Dataset excerpts
%%
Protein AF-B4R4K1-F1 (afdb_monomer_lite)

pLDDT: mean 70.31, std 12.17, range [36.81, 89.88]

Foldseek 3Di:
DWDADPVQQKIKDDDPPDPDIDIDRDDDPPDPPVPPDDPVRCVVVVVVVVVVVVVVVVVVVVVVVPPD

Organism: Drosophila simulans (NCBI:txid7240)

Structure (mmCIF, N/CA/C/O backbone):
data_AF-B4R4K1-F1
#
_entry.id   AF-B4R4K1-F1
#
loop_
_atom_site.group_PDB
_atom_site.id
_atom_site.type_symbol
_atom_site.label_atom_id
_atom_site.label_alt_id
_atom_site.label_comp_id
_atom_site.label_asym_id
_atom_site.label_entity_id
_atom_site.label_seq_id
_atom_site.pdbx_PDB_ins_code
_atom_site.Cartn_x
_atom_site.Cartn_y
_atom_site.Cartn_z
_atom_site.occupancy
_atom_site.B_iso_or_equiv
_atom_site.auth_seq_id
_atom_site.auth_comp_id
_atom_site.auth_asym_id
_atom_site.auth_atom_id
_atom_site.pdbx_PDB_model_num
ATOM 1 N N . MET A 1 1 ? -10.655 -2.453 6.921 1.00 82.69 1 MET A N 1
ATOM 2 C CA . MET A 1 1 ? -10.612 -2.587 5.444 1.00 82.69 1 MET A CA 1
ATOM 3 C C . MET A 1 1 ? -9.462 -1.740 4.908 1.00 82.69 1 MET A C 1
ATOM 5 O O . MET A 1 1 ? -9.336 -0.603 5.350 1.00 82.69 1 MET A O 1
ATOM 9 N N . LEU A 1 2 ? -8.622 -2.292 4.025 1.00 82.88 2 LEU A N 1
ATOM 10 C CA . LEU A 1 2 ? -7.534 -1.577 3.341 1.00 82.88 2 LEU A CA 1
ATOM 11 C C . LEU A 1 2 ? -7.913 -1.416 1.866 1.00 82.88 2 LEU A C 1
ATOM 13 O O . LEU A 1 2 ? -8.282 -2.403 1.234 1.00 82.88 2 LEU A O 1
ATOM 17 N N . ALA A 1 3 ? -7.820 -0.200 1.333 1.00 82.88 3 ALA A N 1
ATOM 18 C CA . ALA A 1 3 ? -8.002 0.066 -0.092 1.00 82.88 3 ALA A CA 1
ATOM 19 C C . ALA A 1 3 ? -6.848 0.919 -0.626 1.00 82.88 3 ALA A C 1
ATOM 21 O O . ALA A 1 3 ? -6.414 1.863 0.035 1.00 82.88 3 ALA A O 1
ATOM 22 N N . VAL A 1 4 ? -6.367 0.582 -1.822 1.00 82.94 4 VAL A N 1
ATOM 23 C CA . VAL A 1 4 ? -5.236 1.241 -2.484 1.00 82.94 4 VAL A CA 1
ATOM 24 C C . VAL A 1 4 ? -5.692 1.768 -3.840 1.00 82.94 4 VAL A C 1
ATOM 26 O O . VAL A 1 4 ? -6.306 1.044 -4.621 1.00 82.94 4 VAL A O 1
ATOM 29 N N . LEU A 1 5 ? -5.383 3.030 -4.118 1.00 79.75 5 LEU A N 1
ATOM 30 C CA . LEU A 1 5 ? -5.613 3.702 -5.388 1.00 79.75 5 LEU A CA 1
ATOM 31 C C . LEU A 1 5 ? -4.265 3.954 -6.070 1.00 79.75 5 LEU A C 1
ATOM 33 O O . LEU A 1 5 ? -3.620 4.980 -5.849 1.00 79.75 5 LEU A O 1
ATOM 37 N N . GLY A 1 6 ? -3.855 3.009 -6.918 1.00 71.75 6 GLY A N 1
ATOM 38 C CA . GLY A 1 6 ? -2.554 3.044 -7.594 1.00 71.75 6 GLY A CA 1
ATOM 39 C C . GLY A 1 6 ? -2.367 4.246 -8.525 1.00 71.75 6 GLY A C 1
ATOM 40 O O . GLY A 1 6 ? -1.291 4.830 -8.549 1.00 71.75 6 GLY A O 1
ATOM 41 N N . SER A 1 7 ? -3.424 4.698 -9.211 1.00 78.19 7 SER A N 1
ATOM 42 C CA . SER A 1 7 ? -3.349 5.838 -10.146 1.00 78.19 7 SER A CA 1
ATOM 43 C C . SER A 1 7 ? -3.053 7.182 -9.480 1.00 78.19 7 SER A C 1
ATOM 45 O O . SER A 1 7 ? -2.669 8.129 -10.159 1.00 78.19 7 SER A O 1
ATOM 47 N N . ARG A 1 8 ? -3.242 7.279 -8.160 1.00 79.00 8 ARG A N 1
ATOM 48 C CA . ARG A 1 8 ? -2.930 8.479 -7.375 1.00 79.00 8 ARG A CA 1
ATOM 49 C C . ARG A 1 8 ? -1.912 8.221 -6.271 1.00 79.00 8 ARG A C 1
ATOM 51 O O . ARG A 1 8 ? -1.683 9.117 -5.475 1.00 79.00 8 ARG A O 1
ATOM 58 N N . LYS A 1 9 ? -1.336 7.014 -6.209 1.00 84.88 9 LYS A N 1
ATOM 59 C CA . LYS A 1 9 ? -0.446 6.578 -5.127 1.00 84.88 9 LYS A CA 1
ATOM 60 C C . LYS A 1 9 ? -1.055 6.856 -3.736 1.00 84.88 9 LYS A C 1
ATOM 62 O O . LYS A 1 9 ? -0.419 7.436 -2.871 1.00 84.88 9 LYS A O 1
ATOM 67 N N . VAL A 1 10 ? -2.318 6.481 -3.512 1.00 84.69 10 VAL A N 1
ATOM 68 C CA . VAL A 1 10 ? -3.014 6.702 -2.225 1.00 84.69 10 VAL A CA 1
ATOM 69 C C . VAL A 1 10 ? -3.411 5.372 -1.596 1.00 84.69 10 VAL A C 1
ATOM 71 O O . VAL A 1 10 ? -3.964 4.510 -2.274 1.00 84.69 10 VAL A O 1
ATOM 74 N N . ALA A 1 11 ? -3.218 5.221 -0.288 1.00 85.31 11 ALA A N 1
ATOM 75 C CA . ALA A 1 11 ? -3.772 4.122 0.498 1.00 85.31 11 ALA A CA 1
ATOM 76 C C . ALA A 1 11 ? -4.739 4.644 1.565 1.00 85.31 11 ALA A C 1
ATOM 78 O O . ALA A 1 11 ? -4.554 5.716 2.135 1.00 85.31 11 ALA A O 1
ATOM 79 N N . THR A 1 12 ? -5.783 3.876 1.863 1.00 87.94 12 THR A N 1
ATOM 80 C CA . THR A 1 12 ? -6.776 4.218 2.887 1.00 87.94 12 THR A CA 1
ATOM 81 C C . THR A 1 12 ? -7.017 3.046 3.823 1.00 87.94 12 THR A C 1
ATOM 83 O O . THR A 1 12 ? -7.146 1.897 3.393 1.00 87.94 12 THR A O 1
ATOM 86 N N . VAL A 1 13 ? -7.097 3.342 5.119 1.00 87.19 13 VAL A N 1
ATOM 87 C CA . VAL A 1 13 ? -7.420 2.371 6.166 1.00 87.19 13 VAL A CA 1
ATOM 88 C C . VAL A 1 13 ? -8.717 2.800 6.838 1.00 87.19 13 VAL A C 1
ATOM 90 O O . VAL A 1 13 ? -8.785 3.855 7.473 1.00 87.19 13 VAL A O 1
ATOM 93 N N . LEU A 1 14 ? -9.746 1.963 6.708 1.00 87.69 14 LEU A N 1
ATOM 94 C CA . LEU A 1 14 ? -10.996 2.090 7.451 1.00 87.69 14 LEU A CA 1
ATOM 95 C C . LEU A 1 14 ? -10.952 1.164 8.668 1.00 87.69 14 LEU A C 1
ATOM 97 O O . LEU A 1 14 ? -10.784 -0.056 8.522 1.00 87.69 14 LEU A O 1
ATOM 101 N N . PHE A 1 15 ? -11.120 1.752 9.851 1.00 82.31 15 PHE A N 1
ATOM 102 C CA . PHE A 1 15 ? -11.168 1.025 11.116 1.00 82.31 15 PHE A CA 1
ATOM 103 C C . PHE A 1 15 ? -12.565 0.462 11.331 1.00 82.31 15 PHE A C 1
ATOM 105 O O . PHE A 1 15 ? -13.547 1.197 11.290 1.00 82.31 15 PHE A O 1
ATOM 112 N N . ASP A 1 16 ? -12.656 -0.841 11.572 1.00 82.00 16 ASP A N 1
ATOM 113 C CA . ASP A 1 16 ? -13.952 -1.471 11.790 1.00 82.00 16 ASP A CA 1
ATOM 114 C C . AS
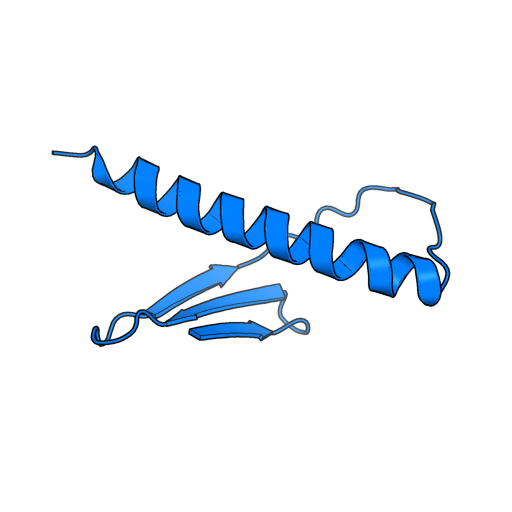P A 1 16 ? -14.580 -1.006 13.115 1.00 82.00 16 ASP A C 1
ATOM 116 O O . ASP A 1 16 ? -13.879 -0.714 14.090 1.00 82.00 16 ASP A O 1
ATOM 120 N N . GLY A 1 17 ? -15.903 -0.853 13.130 1.00 75.81 17 GLY A N 1
ATOM 121 C CA . GLY A 1 17 ? -16.660 -0.356 14.286 1.00 75.81 17 GLY A CA 1
ATOM 122 C C . GLY A 1 17 ? -16.398 1.107 14.681 1.00 75.81 17 GLY A C 1
ATOM 123 O O . GLY A 1 17 ? -17.015 1.604 15.623 1.00 75.81 17 GLY A O 1
ATOM 124 N N . LYS A 1 18 ? -15.524 1.834 13.974 1.00 69.75 18 LYS A N 1
ATOM 125 C CA . LYS A 1 18 ? -15.273 3.267 14.183 1.00 69.75 18 LYS A CA 1
ATOM 126 C C . LYS A 1 18 ? -15.542 3.996 12.870 1.00 69.75 18 LYS A C 1
ATOM 128 O O . LYS A 1 18 ? -15.017 3.616 11.833 1.00 69.75 18 LYS A O 1
ATOM 133 N N . ARG A 1 19 ? -16.304 5.097 12.883 1.00 83.94 19 ARG A N 1
ATOM 134 C CA . ARG A 1 19 ? -16.440 5.998 11.713 1.00 83.94 19 ARG A CA 1
ATOM 135 C C . ARG A 1 19 ? -15.155 6.817 11.496 1.00 83.94 19 ARG A C 1
ATOM 137 O O . ARG A 1 19 ? -15.197 8.038 11.398 1.00 83.94 19 ARG A O 1
ATOM 144 N N . LYS A 1 20 ? -13.999 6.149 11.508 1.00 84.62 20 LYS A N 1
ATOM 145 C CA . LYS A 1 20 ? -12.665 6.732 11.394 1.00 84.62 20 LYS A CA 1
ATOM 146 C C . LYS A 1 20 ? -11.966 6.108 10.193 1.00 84.62 20 LYS A C 1
ATOM 148 O O . LYS A 1 20 ? -11.826 4.889 10.114 1.00 84.62 20 LYS A O 1
ATOM 153 N N . MET A 1 21 ? -11.504 6.966 9.293 1.00 89.88 21 MET A N 1
ATOM 154 C CA . MET A 1 21 ? -10.706 6.612 8.126 1.00 89.88 21 MET A CA 1
ATOM 155 C C . MET A 1 21 ? -9.414 7.422 8.159 1.00 89.88 21 MET A C 1
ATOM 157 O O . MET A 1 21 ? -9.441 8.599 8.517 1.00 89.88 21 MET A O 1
%%
> [Work to complete]
Reproduce exactly the lines above from the line with "Structure (mmCIF, N/CA/C/O" to the line with "ATOM 2 C CA", including both, and add nothing.

> [Exercise result]
Structure (mmCIF, N/CA/C/O backbone):
data_AF-B4R4K1-F1
#
_entry.id   AF-B4R4K1-F1
#
loop_
_atom_site.group_PDB
_atom_site.id
_atom_site.type_symbol
_atom_site.label_atom_id
_atom_site.label_alt_id
_atom_site.label_comp_id
_atom_site.label_asym_id
_atom_site.label_entity_id
_atom_site.label_seq_id
_atom_site.pdbx_PDB_ins_code
_atom_site.Cartn_x
_atom_site.Cartn_y
_atom_site.Cartn_z
_atom_site.occupancy
_atom_site.B_iso_or_equiv
_atom_site.auth_seq_id
_atom_site.auth_comp_id
_atom_site.auth_asym_id
_atom_site.auth_atom_id
_atom_site.pdbx_PDB_model_num
ATOM 1 N N . MET A 1 1 ? -10.655 -2.453 6.921 1.00 82.69 1 MET A N 1
ATOM 2 C CA . MET A 1 1 ? -10.612 -2.587 5.444 1.00 82.69 1 MET A CA 1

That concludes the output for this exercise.